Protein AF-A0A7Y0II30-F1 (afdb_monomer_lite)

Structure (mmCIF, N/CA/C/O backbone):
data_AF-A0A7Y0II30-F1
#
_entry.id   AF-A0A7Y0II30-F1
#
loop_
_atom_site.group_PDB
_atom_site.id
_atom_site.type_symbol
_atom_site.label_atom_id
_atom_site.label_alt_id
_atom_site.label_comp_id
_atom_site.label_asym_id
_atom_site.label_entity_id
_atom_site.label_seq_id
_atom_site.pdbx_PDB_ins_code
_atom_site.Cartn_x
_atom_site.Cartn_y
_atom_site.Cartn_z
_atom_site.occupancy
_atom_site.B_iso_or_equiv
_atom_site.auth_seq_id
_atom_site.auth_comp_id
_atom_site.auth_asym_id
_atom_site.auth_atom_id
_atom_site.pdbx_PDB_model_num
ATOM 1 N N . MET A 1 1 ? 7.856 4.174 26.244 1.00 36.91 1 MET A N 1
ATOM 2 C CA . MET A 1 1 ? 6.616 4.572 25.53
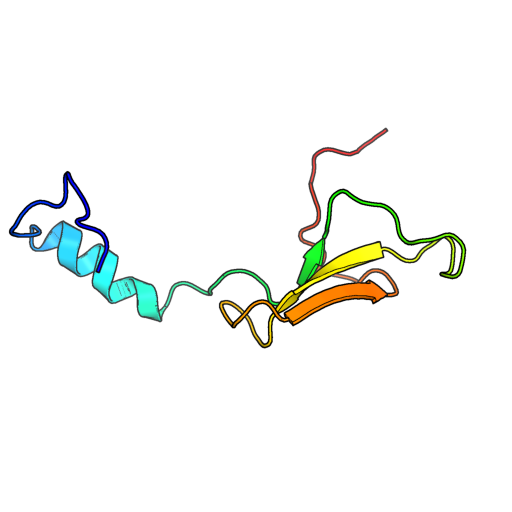7 1.00 36.91 1 MET A CA 1
ATOM 3 C C . MET A 1 1 ? 6.644 6.085 25.359 1.00 36.91 1 MET A C 1
ATOM 5 O O . MET A 1 1 ? 6.884 6.773 26.342 1.00 36.91 1 MET A O 1
ATOM 9 N N . LYS A 1 2 ? 6.523 6.613 24.133 1.00 49.66 2 LYS A N 1
ATOM 10 C CA . LYS A 1 2 ? 6.514 8.072 23.912 1.00 49.66 2 LYS A CA 1
ATOM 11 C C . LYS A 1 2 ? 5.214 8.645 24.489 1.00 49.66 2 LYS A C 1
ATOM 13 O O . LYS A 1 2 ? 4.139 8.164 24.150 1.00 49.66 2 LYS A O 1
ATOM 18 N N . ASN A 1 3 ? 5.319 9.638 25.370 1
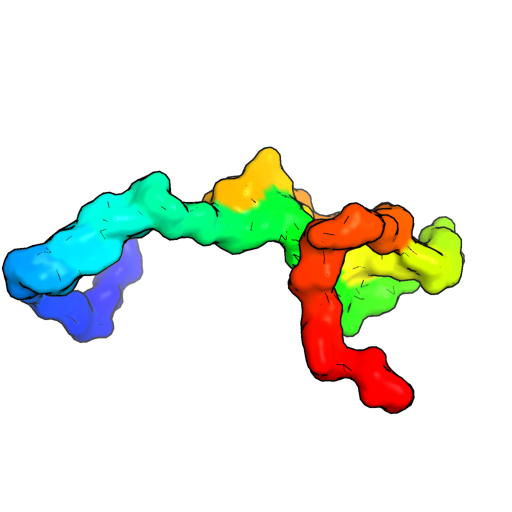.00 50.00 3 ASN A N 1
ATOM 19 C CA . ASN A 1 3 ? 4.167 10.293 25.989 1.00 50.00 3 ASN A CA 1
ATOM 20 C C . ASN A 1 3 ? 3.379 11.067 24.922 1.00 50.00 3 ASN A C 1
ATOM 22 O O . ASN A 1 3 ? 3.818 12.127 24.473 1.00 50.00 3 ASN A O 1
ATOM 26 N N . LEU A 1 4 ? 2.229 10.529 24.512 1.00 59.25 4 LEU A N 1
ATOM 27 C CA . LEU A 1 4 ? 1.295 11.174 23.588 1.00 59.25 4 LEU A CA 1
ATOM 28 C C . LEU A 1 4 ? 0.648 12.383 24.281 1.00 59.25 4 LEU A C 1
ATOM 30 O O . LEU A 1 4 ? -0.372 12.270 24.962 1.00 59.25 4 LEU A O 1
ATOM 34 N N . LYS A 1 5 ? 1.279 13.555 24.153 1.00 59.78 5 LYS A N 1
ATOM 35 C CA . LYS A 1 5 ? 0.734 14.823 24.656 1.00 59.78 5 LYS A CA 1
ATOM 36 C C . LYS A 1 5 ? -0.554 15.154 23.891 1.00 59.78 5 LYS A C 1
ATOM 38 O O . LYS A 1 5 ? -0.529 15.232 22.670 1.00 59.78 5 LYS A O 1
ATOM 43 N N . GLY A 1 6 ? -1.660 15.356 24.613 1.00 64.62 6 GLY A N 1
ATOM 44 C CA . GLY A 1 6 ? -2.953 15.767 24.041 1.00 64.62 6 GLY A CA 1
ATOM 45 C C . GLY A 1 6 ? -4.042 14.690 24.007 1.00 64.62 6 GLY A C 1
ATOM 46 O O . GLY A 1 6 ? -5.183 15.004 23.678 1.00 64.62 6 GLY A O 1
ATOM 47 N N . MET A 1 7 ? -3.750 13.445 24.400 1.00 64.88 7 MET A N 1
ATOM 48 C CA . MET A 1 7 ? -4.803 12.446 24.607 1.00 64.88 7 MET A CA 1
ATOM 49 C C . MET A 1 7 ? -5.648 12.811 25.832 1.00 64.88 7 MET A C 1
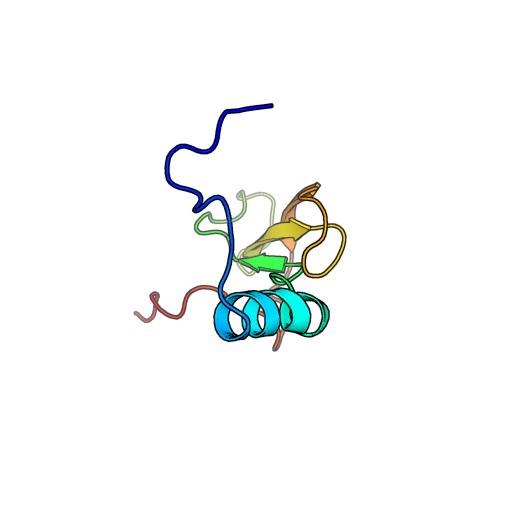ATOM 51 O O . MET A 1 7 ? -5.139 12.887 26.953 1.00 64.88 7 MET A O 1
ATOM 55 N N . LYS A 1 8 ? -6.954 13.018 25.628 1.00 66.81 8 LYS A N 1
ATOM 5
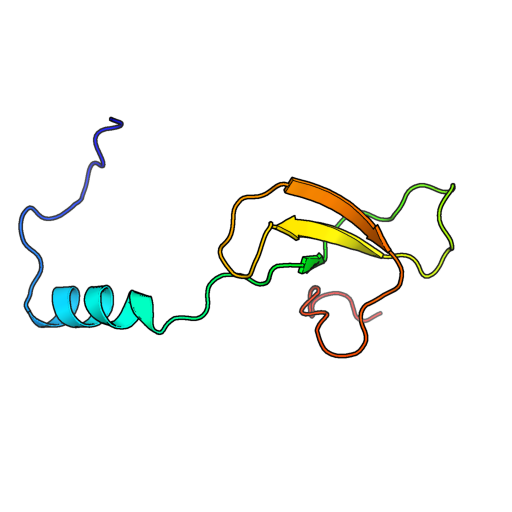6 C CA . LYS A 1 8 ? -7.908 13.129 26.736 1.00 66.81 8 LYS A CA 1
ATOM 57 C C . LYS A 1 8 ? -7.863 11.836 27.559 1.00 66.81 8 LYS A C 1
ATOM 59 O O . LYS A 1 8 ? -7.853 10.744 26.998 1.00 66.81 8 LYS A O 1
ATOM 64 N N . LYS A 1 9 ? -7.851 11.962 28.893 1.00 67.44 9 LYS A N 1
ATOM 65 C CA . LYS A 1 9 ? -7.839 10.818 29.831 1.00 67.44 9 LYS A CA 1
ATOM 66 C C . LYS A 1 9 ? -9.073 9.917 29.703 1.00 67.44 9 LYS A C 1
ATOM 68 O O . LYS A 1 9 ? -9.025 8.768 30.127 1.00 67.44 9 LYS A O 1
ATOM 73 N N . SER A 1 10 ? -10.160 10.434 29.139 1.00 69.00 10 SER A N 1
ATOM 74 C CA . SER A 1 10 ? -11.387 9.699 28.866 1.00 69.00 10 SER A CA 1
ATOM 75 C C . SER A 1 10 ? -11.944 10.099 27.503 1.00 69.00 10 SER A C 1
ATOM 77 O O . SER A 1 10 ? -11.874 11.261 27.096 1.00 69.00 10 SER A O 1
ATOM 79 N N . LEU A 1 11 ? -12.480 9.109 26.800 1.00 69.69 11 LEU A N 1
ATOM 80 C CA . LEU A 1 11 ? -13.181 9.267 25.533 1.00 69.69 11 LEU A CA 1
ATOM 81 C C . LEU A 1 11 ? -14.681 9.245 25.826 1.00 69.69 11 LEU A C 1
ATOM 83 O O . LEU A 1 11 ? -15.148 8.458 26.653 1.00 69.69 11 LEU A O 1
ATOM 87 N N . SER A 1 12 ? -15.448 10.104 25.164 1.00 72.38 12 SER A N 1
ATOM 88 C CA . SER A 1 12 ? -16.907 10.018 25.188 1.00 72.38 12 SER A CA 1
ATOM 89 C C . SER A 1 12 ? -17.377 8.684 24.601 1.00 72.38 12 SER A C 1
ATOM 91 O O . SER A 1 12 ? -16.678 8.047 23.812 1.00 72.38 12 SER A O 1
ATOM 93 N N . SER A 1 13 ? -18.596 8.260 24.943 1.00 66.06 13 SER A N 1
ATOM 94 C CA . SER A 1 13 ? -19.196 7.037 24.383 1.00 66.06 13 SER A CA 1
ATOM 95 C C . SER A 1 13 ? -19.208 7.043 22.843 1.00 66.06 13 SER A C 1
ATOM 97 O O . SER A 1 13 ? -18.950 6.016 22.218 1.00 66.06 13 SER A O 1
ATOM 99 N N . LEU A 1 14 ? -19.405 8.214 22.222 1.00 62.25 14 LEU A N 1
ATOM 100 C CA . LEU A 1 14 ? -19.372 8.380 20.768 1.00 62.25 14 LEU A CA 1
ATOM 101 C C . LEU A 1 14 ? -17.952 8.250 20.187 1.00 62.25 14 LEU A C 1
ATOM 103 O O . LEU A 1 14 ? -17.776 7.620 19.146 1.00 62.25 14 LEU A O 1
ATOM 107 N N . GLU A 1 15 ? -16.938 8.809 20.854 1.00 63.00 15 GLU A N 1
ATOM 108 C CA . GLU A 1 15 ? -15.527 8.650 20.465 1.00 63.00 15 GLU A CA 1
ATOM 109 C C . GLU A 1 15 ? -15.069 7.190 20.627 1.00 63.00 15 GLU A C 1
ATOM 111 O O . GLU A 1 15 ? -14.417 6.651 19.736 1.00 63.00 15 GLU A O 1
ATOM 116 N N . ASN A 1 16 ? -15.496 6.509 21.695 1.00 64.62 16 ASN A N 1
ATOM 117 C CA . ASN A 1 16 ? -15.244 5.080 21.889 1.00 64.62 16 ASN A CA 1
ATOM 118 C C . ASN A 1 16 ? -15.927 4.214 20.826 1.00 64.62 16 ASN A C 1
ATOM 120 O O . ASN A 1 16 ? -15.311 3.276 20.330 1.00 64.62 16 ASN A O 1
ATOM 124 N N . LYS A 1 17 ? -17.163 4.532 20.423 1.00 62.09 17 LYS A N 1
ATOM 125 C CA . LYS A 1 17 ? -17.863 3.793 19.361 1.00 62.09 17 LYS A CA 1
ATOM 126 C C . LYS A 1 17 ? -17.140 3.909 18.013 1.00 62.09 17 LYS A C 1
ATOM 128 O O . LYS A 1 17 ? -16.998 2.913 17.313 1.00 62.09 17 LYS A O 1
ATOM 133 N N . LYS A 1 18 ? -16.607 5.095 17.689 1.00 62.12 18 LYS A N 1
ATOM 134 C CA . LYS A 1 18 ? -15.776 5.310 1
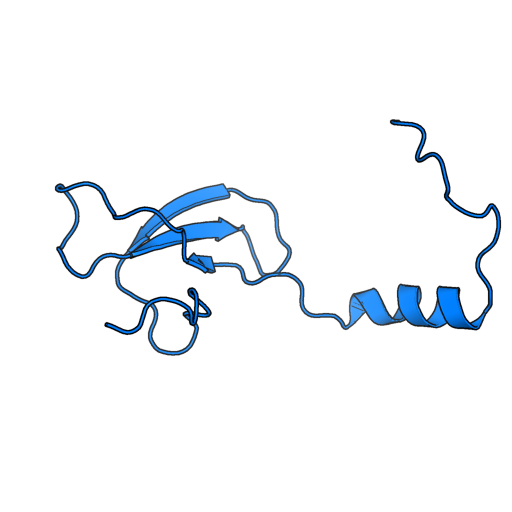6.489 1.00 62.12 18 LYS A CA 1
ATOM 135 C C . LYS A 1 18 ? -14.459 4.527 16.529 1.00 62.12 18 LYS A C 1
ATOM 137 O O . LYS A 1 18 ? -14.011 4.055 15.492 1.00 62.12 18 LYS A O 1
ATOM 142 N N . LEU A 1 19 ? -13.856 4.367 17.709 1.00 64.00 19 LEU A N 1
ATOM 143 C CA . LEU A 1 19 ? -12.645 3.557 17.890 1.00 64.00 19 LEU A CA 1
ATOM 144 C C . LEU A 1 19 ? -12.928 2.043 17.889 1.00 64.00 19 LEU A C 1
ATOM 146 O O . LEU A 1 19 ? -12.064 1.257 17.521 1.00 64.00 19 LEU A O 1
ATOM 150 N N . GLN A 1 20 ? -14.130 1.613 18.276 1.00 62.34 20 GLN A N 1
ATOM 151 C CA . GLN A 1 20 ? -14.525 0.200 18.239 1.00 62.34 20 GLN A CA 1
ATOM 152 C C . GLN A 1 20 ? -14.817 -0.300 16.819 1.00 62.34 20 GLN A C 1
ATOM 154 O O . GLN A 1 20 ? -14.516 -1.450 16.507 1.00 62.34 20 GLN A O 1
ATOM 159 N N . ASP A 1 21 ? -15.333 0.556 15.933 1.00 63.12 21 ASP A N 1
ATOM 160 C CA . ASP A 1 21 ? -15.533 0.197 14.522 1.00 63.12 21 ASP A CA 1
ATOM 161 C C . ASP A 1 21 ? -14.219 0.136 13.715 1.00 63.12 21 ASP A C 1
ATOM 163 O O . ASP A 1 21 ? -14.243 -0.284 12.559 1.00 63.12 21 ASP A O 1
ATOM 167 N N . LEU A 1 22 ? -13.059 0.450 14.315 1.00 63.72 22 LEU A N 1
ATOM 168 C CA . LEU A 1 22 ? -11.746 0.290 13.669 1.00 63.72 22 LEU A CA 1
ATOM 169 C C . LEU A 1 22 ? -11.496 -1.148 13.195 1.00 63.72 22 LEU A C 1
ATOM 171 O O . LEU A 1 22 ? -10.834 -1.338 12.184 1.00 63.72 22 LEU A O 1
ATOM 175 N N . GLY A 1 23 ? -12.053 -2.155 13.878 1.00 61.56 23 GLY A N 1
ATOM 176 C CA . GLY A 1 23 ? -11.919 -3.558 13.468 1.00 61.56 23 GLY A CA 1
ATOM 177 C C . GLY A 1 23 ? -12.596 -3.892 12.132 1.00 61.56 23 GLY A C 1
ATOM 178 O O . GLY A 1 23 ? -12.282 -4.916 11.535 1.00 61.56 23 GLY A O 1
ATOM 179 N N . LYS A 1 24 ? -13.514 -3.039 11.656 1.00 67.69 24 LYS A N 1
ATOM 180 C CA . LYS A 1 24 ? -14.157 -3.156 10.335 1.00 67.69 24 LYS A CA 1
ATOM 181 C C . LYS A 1 24 ? -13.547 -2.225 9.294 1.00 67.69 24 LYS A C 1
ATOM 183 O O . LYS A 1 24 ? -13.867 -2.354 8.114 1.00 67.69 24 LYS A O 1
ATOM 188 N N . ILE A 1 25 ? -12.714 -1.272 9.711 1.00 67.62 25 ILE A N 1
ATOM 189 C CA . ILE A 1 25 ? -11.993 -0.421 8.773 1.00 67.62 25 ILE A CA 1
ATOM 190 C C . ILE A 1 25 ? -10.936 -1.300 8.121 1.00 67.62 25 ILE A C 1
ATOM 192 O O . ILE A 1 25 ? -9.996 -1.755 8.771 1.00 67.62 25 ILE A O 1
ATOM 196 N N . GLN A 1 26 ? -11.111 -1.550 6.827 1.00 63.75 26 GLN A N 1
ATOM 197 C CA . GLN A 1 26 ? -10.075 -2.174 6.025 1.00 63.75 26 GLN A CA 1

......

§ **WHAT THE TASK ASKS**: Both end lines included, restate word for word the lines above from the line with "ATOM 77 O O" to the line with "ATOM 80 C CA", and nothing else.

§ **RESULT OF THIS TASK**:
ATOM 77 O O . SER A 1 10 ? -11.874 11.261 27.096 1.00 69.00 10 SER A O 1
ATOM 79 N N . LEU A 1 11 ? -12.480 9.109 26.800 1.00 69.69 11 LEU A N 1
ATOM 80 C CA . LEU A 1 11 ? -13.181 9.267 25.533 1.00 69.69 11 LEU A CA 1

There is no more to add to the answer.